Liquidation Example

Diane has created an Algo vault by depositing 1200 Algos. Her collateral is worth $120 at the time of the vault creation and while creating her CDP she borrows the minimum $100 worth of xUSD. In this example, her ICR is 120%. She goes about her day.

As time passes, the value of her Algo decreases from $0.10 to $0.097 and she accrues 0.1 xUSD in interest. At any point she could choose to manage her vault to avoid liquidation. She could either add additional collateral to her balance, or pay back a portion of her debt to improve her CR. She likes the yields on her xUSD so she wants to keep her vault open, rolling the dice that her vault will remain healthy. If not, she's fine selling her collateral for a small loss. She now has a credit ratio of:

($0.097*1200)/($100+$.01) = $116.4/$100.1 =1.164= 116.4\%

The Algo vault has a liquidation threshold of 115%, so she is getting close to liquidation. Working backwards we know that her liquidation price is:

115\%=1.15=(X*1200)/($100+$0.1)

Solving for x, it can be shown that her liquidation price is $.09593. The the price of Algo continues to drop unfortunately. It passes her LT, her vault may now be liquidated

Jack is watching the vault list for liquidation opportunities and see's Diane's vault is sitting below it's LT. By the time he has noticed, her account has dropped a bit further below the threshold due to Algos price continuing to fall (the struggle is real). Her current CR is:

($0.094*1200)/($100+$.01) = $112.8/$100.1 =1.127= 112.7\%

The maximum that Jack can liquidate her is back up to a CR of 115%. The protocol will allow him to liquidate the maximum amount, but how is that amount decided?

For simplicity, refer to the collateral ratio vs. debt repaid curve below. This curve is generated from a hypothetical spectrum of xUSD liquidation amounts and Diane's resulting collateral ratio. The more xUSD that is repaid, the higher Diane's resulting CR will be. Finding the maximum xUSD payment allowed by the protocol involves finding the point where the CR curve crosses 115%, or 1.15.

Curve of CR with increasing liquidation debt repayment for Diane's vault

Based on this curve, it's simple to identify that 1.15 is achieved by a repayment of ~23.5 xUSD. To check our work lets plug that 23.5xUSD back into the CR calculation and see what results.

$$(\$.094*(1200-(\$23.5*1.05)/\$0.094))/(\$100+\$.1-\$23.5) = (\$88.13/\$76.7) = 1.149$$

In this final calculation:

• $0.094 is the price of Algo

• $23.5 is the approximate xUSD that is re-payed for Diane

• 1.05 is Jacks liquidator discount for the Algo vault

• $100 was Diane's initial deposit

• $.1 was the accrued interest on Diane's deposit

As you've no doubt noted 1.149=/=1.15, but this deviation is due to approximations that were made when generating the curve above. The x-axis uses discreet half unit xUSD increments. Calculations on chain aren't limited because they use continuous functions rather than discreet datasets to perform their calculations.
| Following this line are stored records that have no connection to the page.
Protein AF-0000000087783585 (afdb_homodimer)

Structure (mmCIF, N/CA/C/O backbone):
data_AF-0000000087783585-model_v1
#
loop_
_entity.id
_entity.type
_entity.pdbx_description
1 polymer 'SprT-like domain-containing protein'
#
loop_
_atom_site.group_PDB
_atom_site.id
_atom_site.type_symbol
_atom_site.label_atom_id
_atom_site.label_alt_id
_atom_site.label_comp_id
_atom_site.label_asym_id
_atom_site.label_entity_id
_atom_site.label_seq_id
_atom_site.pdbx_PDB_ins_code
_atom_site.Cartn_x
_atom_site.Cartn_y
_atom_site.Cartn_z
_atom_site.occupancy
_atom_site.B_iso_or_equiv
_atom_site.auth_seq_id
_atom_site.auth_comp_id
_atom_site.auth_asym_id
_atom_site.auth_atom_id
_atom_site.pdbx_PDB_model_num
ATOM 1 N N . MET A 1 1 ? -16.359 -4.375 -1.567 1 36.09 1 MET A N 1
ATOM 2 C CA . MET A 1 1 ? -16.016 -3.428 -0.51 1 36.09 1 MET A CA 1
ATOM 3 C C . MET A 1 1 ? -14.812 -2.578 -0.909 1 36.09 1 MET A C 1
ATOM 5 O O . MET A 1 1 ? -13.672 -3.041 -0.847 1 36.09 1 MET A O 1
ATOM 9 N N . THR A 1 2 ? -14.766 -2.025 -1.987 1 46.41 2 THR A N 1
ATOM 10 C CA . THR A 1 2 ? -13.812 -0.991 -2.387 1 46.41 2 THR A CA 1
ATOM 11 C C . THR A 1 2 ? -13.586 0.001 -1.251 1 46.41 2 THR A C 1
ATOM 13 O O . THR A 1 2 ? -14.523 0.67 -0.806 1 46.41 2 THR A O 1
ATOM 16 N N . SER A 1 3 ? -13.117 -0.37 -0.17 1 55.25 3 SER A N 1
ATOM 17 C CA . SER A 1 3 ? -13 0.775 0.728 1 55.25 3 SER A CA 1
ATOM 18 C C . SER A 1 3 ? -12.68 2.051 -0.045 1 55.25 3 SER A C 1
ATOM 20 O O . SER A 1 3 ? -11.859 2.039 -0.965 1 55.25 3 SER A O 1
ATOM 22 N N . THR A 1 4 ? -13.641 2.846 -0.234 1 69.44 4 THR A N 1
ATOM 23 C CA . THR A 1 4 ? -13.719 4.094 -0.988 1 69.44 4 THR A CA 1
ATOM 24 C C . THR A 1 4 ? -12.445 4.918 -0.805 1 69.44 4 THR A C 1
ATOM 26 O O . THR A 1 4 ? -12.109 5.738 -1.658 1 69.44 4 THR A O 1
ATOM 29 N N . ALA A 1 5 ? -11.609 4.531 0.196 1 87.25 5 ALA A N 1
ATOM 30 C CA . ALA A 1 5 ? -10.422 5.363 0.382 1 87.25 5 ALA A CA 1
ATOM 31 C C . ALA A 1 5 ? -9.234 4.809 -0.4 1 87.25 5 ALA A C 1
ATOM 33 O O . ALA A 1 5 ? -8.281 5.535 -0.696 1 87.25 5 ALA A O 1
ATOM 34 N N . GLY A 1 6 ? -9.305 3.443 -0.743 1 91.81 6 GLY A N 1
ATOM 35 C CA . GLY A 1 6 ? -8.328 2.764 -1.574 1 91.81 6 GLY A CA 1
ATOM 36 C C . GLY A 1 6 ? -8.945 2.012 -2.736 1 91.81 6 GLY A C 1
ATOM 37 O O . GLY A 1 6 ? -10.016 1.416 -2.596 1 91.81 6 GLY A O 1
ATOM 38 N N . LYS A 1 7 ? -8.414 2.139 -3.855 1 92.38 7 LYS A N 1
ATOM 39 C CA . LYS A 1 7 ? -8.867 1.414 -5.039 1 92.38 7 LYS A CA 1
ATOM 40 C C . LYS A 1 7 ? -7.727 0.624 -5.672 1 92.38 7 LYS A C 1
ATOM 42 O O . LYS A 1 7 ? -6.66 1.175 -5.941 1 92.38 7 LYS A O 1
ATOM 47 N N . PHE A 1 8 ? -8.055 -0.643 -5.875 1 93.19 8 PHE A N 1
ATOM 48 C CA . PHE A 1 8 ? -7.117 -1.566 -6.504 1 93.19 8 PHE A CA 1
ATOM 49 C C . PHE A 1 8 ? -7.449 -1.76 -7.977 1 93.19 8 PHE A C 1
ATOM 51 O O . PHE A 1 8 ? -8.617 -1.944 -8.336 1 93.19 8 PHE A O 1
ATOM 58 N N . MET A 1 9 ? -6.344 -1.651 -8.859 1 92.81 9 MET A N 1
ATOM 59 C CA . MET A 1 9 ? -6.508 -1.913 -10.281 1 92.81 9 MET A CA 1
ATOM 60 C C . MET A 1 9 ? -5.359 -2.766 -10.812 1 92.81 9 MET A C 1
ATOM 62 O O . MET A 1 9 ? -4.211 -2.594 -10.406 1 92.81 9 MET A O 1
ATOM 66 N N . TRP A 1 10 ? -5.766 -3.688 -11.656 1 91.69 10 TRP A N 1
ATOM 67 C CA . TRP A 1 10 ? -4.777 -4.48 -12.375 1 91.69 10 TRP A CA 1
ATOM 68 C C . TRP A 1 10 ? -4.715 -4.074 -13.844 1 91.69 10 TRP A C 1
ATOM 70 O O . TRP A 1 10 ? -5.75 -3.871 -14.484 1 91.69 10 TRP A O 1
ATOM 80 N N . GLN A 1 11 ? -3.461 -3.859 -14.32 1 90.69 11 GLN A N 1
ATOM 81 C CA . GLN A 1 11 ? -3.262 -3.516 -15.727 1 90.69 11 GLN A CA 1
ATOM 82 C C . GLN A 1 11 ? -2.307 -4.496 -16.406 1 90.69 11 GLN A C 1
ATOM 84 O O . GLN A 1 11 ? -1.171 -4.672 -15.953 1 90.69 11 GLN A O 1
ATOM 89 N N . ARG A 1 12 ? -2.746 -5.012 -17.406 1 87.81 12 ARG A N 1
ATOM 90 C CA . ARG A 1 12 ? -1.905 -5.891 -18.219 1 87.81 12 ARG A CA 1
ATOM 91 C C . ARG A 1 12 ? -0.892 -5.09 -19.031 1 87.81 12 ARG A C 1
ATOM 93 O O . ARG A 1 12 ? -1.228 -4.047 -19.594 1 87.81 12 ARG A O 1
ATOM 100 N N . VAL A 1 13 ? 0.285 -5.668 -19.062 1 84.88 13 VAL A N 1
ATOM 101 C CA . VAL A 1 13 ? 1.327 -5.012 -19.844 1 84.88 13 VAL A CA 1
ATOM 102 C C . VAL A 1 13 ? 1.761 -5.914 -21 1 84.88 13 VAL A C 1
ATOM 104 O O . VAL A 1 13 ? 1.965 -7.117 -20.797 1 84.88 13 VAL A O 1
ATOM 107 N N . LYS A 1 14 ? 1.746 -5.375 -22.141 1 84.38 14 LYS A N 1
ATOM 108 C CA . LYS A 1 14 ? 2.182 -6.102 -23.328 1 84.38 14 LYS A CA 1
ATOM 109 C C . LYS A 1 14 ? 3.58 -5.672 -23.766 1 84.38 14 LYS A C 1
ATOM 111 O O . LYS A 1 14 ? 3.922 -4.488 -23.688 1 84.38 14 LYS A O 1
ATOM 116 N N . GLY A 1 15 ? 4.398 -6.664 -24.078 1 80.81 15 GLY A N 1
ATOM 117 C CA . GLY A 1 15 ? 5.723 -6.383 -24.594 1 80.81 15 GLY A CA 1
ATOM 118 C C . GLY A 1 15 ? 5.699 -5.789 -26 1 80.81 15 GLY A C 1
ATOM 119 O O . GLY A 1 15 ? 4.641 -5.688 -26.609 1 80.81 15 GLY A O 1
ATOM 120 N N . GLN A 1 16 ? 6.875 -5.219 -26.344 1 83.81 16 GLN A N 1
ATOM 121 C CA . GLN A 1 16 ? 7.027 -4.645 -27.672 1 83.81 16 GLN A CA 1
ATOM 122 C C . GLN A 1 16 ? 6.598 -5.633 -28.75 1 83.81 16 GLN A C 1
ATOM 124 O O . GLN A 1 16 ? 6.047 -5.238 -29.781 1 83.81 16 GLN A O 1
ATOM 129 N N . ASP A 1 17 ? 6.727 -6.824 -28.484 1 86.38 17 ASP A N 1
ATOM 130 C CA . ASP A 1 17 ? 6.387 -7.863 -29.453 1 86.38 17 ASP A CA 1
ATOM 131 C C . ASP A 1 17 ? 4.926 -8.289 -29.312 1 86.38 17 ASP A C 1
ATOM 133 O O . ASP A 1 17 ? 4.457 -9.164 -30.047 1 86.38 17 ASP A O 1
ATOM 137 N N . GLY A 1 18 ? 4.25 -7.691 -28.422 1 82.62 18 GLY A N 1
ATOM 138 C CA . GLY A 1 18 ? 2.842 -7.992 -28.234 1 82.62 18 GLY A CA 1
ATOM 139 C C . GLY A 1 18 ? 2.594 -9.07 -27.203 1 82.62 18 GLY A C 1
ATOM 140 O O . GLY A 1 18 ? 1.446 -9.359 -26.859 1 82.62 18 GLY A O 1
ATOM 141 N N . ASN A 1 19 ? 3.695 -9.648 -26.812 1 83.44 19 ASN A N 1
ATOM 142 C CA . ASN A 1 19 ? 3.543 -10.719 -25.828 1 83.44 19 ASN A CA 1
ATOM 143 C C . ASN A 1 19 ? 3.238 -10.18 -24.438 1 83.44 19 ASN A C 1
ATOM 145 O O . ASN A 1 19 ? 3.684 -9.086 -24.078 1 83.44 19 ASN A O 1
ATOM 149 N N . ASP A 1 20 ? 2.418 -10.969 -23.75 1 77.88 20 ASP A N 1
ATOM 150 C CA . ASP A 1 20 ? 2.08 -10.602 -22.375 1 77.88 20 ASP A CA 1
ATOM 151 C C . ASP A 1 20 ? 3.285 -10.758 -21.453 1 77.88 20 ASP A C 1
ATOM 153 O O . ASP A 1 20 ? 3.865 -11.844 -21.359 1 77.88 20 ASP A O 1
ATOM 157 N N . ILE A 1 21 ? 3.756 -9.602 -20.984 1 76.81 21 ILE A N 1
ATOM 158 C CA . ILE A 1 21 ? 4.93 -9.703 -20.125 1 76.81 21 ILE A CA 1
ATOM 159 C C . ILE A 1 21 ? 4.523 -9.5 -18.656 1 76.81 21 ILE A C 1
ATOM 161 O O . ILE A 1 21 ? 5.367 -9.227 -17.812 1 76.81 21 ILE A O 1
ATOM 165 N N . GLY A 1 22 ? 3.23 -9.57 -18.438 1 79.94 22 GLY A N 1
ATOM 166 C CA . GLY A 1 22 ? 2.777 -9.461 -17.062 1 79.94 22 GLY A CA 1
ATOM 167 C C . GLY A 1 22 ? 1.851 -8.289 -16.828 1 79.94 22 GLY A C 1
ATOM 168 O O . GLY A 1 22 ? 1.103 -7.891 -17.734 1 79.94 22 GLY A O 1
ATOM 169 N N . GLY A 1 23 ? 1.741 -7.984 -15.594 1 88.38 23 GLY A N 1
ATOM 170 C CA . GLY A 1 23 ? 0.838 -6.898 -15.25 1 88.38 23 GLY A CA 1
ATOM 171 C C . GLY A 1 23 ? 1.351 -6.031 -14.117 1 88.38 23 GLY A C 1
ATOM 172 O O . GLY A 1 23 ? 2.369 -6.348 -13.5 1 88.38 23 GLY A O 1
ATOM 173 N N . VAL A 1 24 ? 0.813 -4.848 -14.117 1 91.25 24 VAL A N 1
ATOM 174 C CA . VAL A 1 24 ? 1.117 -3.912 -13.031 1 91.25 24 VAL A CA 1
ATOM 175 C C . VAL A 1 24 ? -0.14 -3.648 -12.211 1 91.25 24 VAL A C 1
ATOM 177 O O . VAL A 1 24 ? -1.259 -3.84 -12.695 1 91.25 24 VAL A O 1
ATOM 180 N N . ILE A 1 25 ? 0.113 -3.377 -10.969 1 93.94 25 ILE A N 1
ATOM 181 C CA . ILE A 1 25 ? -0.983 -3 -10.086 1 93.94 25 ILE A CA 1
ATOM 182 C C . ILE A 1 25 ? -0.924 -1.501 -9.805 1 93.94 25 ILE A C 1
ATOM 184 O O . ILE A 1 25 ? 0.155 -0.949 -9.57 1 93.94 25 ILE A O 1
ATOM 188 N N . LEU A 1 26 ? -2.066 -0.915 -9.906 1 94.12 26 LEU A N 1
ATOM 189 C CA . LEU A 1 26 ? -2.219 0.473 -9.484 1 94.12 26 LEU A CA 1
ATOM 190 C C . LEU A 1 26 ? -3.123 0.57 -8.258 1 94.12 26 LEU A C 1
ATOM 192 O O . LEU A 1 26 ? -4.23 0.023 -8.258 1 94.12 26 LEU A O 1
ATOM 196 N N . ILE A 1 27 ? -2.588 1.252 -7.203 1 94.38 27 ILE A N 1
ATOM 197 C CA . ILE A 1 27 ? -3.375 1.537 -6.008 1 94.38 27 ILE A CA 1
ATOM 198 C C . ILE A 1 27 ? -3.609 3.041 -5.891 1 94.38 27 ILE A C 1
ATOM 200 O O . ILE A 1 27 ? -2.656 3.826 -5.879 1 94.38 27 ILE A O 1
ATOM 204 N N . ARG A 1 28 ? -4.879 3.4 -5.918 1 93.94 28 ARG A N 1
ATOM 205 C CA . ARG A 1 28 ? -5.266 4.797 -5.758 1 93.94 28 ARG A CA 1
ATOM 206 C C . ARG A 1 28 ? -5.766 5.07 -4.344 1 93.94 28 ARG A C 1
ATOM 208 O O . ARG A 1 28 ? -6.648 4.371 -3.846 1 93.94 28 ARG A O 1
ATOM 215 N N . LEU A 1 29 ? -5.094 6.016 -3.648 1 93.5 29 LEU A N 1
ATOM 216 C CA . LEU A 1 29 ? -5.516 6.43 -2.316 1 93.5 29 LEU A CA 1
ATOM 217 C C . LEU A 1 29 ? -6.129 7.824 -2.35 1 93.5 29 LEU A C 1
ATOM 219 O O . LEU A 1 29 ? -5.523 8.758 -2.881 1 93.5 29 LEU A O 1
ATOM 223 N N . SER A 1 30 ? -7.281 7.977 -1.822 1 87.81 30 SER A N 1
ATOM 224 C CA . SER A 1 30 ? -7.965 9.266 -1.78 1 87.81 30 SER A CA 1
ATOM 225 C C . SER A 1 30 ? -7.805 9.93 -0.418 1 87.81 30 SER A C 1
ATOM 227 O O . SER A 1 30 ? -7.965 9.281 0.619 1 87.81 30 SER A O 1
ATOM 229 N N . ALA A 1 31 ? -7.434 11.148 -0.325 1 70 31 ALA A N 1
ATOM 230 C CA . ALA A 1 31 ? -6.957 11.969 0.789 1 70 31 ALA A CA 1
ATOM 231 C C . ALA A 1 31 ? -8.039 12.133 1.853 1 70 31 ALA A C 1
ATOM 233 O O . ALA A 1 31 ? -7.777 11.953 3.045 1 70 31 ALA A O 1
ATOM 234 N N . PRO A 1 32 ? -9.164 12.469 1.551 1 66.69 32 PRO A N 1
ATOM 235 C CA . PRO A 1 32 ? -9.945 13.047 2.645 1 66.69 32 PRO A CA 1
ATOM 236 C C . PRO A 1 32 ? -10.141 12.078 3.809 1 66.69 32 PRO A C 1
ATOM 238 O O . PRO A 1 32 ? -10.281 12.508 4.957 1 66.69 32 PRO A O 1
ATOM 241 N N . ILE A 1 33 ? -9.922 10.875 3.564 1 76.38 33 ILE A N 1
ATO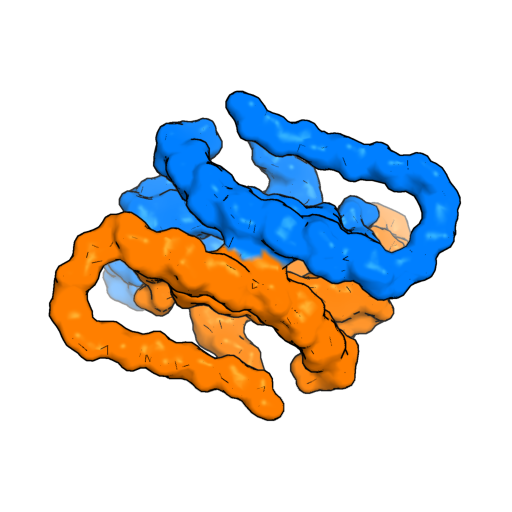M 242 C CA . ILE A 1 33 ? -10.312 10 4.66 1 76.38 33 ILE A CA 1
ATOM 243 C C . ILE A 1 33 ? -9.07 9.344 5.258 1 76.38 33 ILE A C 1
ATOM 245 O O . ILE A 1 33 ? -9.094 8.859 6.395 1 76.38 33 ILE A O 1
ATOM 249 N N . LEU A 1 34 ? -7.934 9.477 4.656 1 87.56 34 LEU A N 1
ATOM 250 C CA . LEU A 1 34 ? -6.727 8.82 5.145 1 87.56 34 LEU A CA 1
ATOM 251 C C . LEU A 1 34 ? -5.84 9.797 5.902 1 87.56 34 LEU A C 1
ATOM 253 O O . LEU A 1 34 ? -4.711 10.062 5.492 1 87.56 34 LEU A O 1
ATOM 257 N N . ASN A 1 35 ? -6.391 10.227 7.078 1 86.56 35 ASN A N 1
ATOM 258 C CA . ASN A 1 35 ? -5.746 11.328 7.781 1 86.56 35 ASN A CA 1
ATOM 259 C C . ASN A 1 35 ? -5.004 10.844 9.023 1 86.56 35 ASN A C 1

Having established how much Jack can liquidate, the protocol allows him to put the necessary xUSD into the contract, re-paying Diane's debt. He is rewarded for this service with 262.5 Algos. Jack has now taken a small profit, and Diane has effectively sold her Algos at a 5% below market rate to maintain her position in xUSD. Protocol stability is maintained.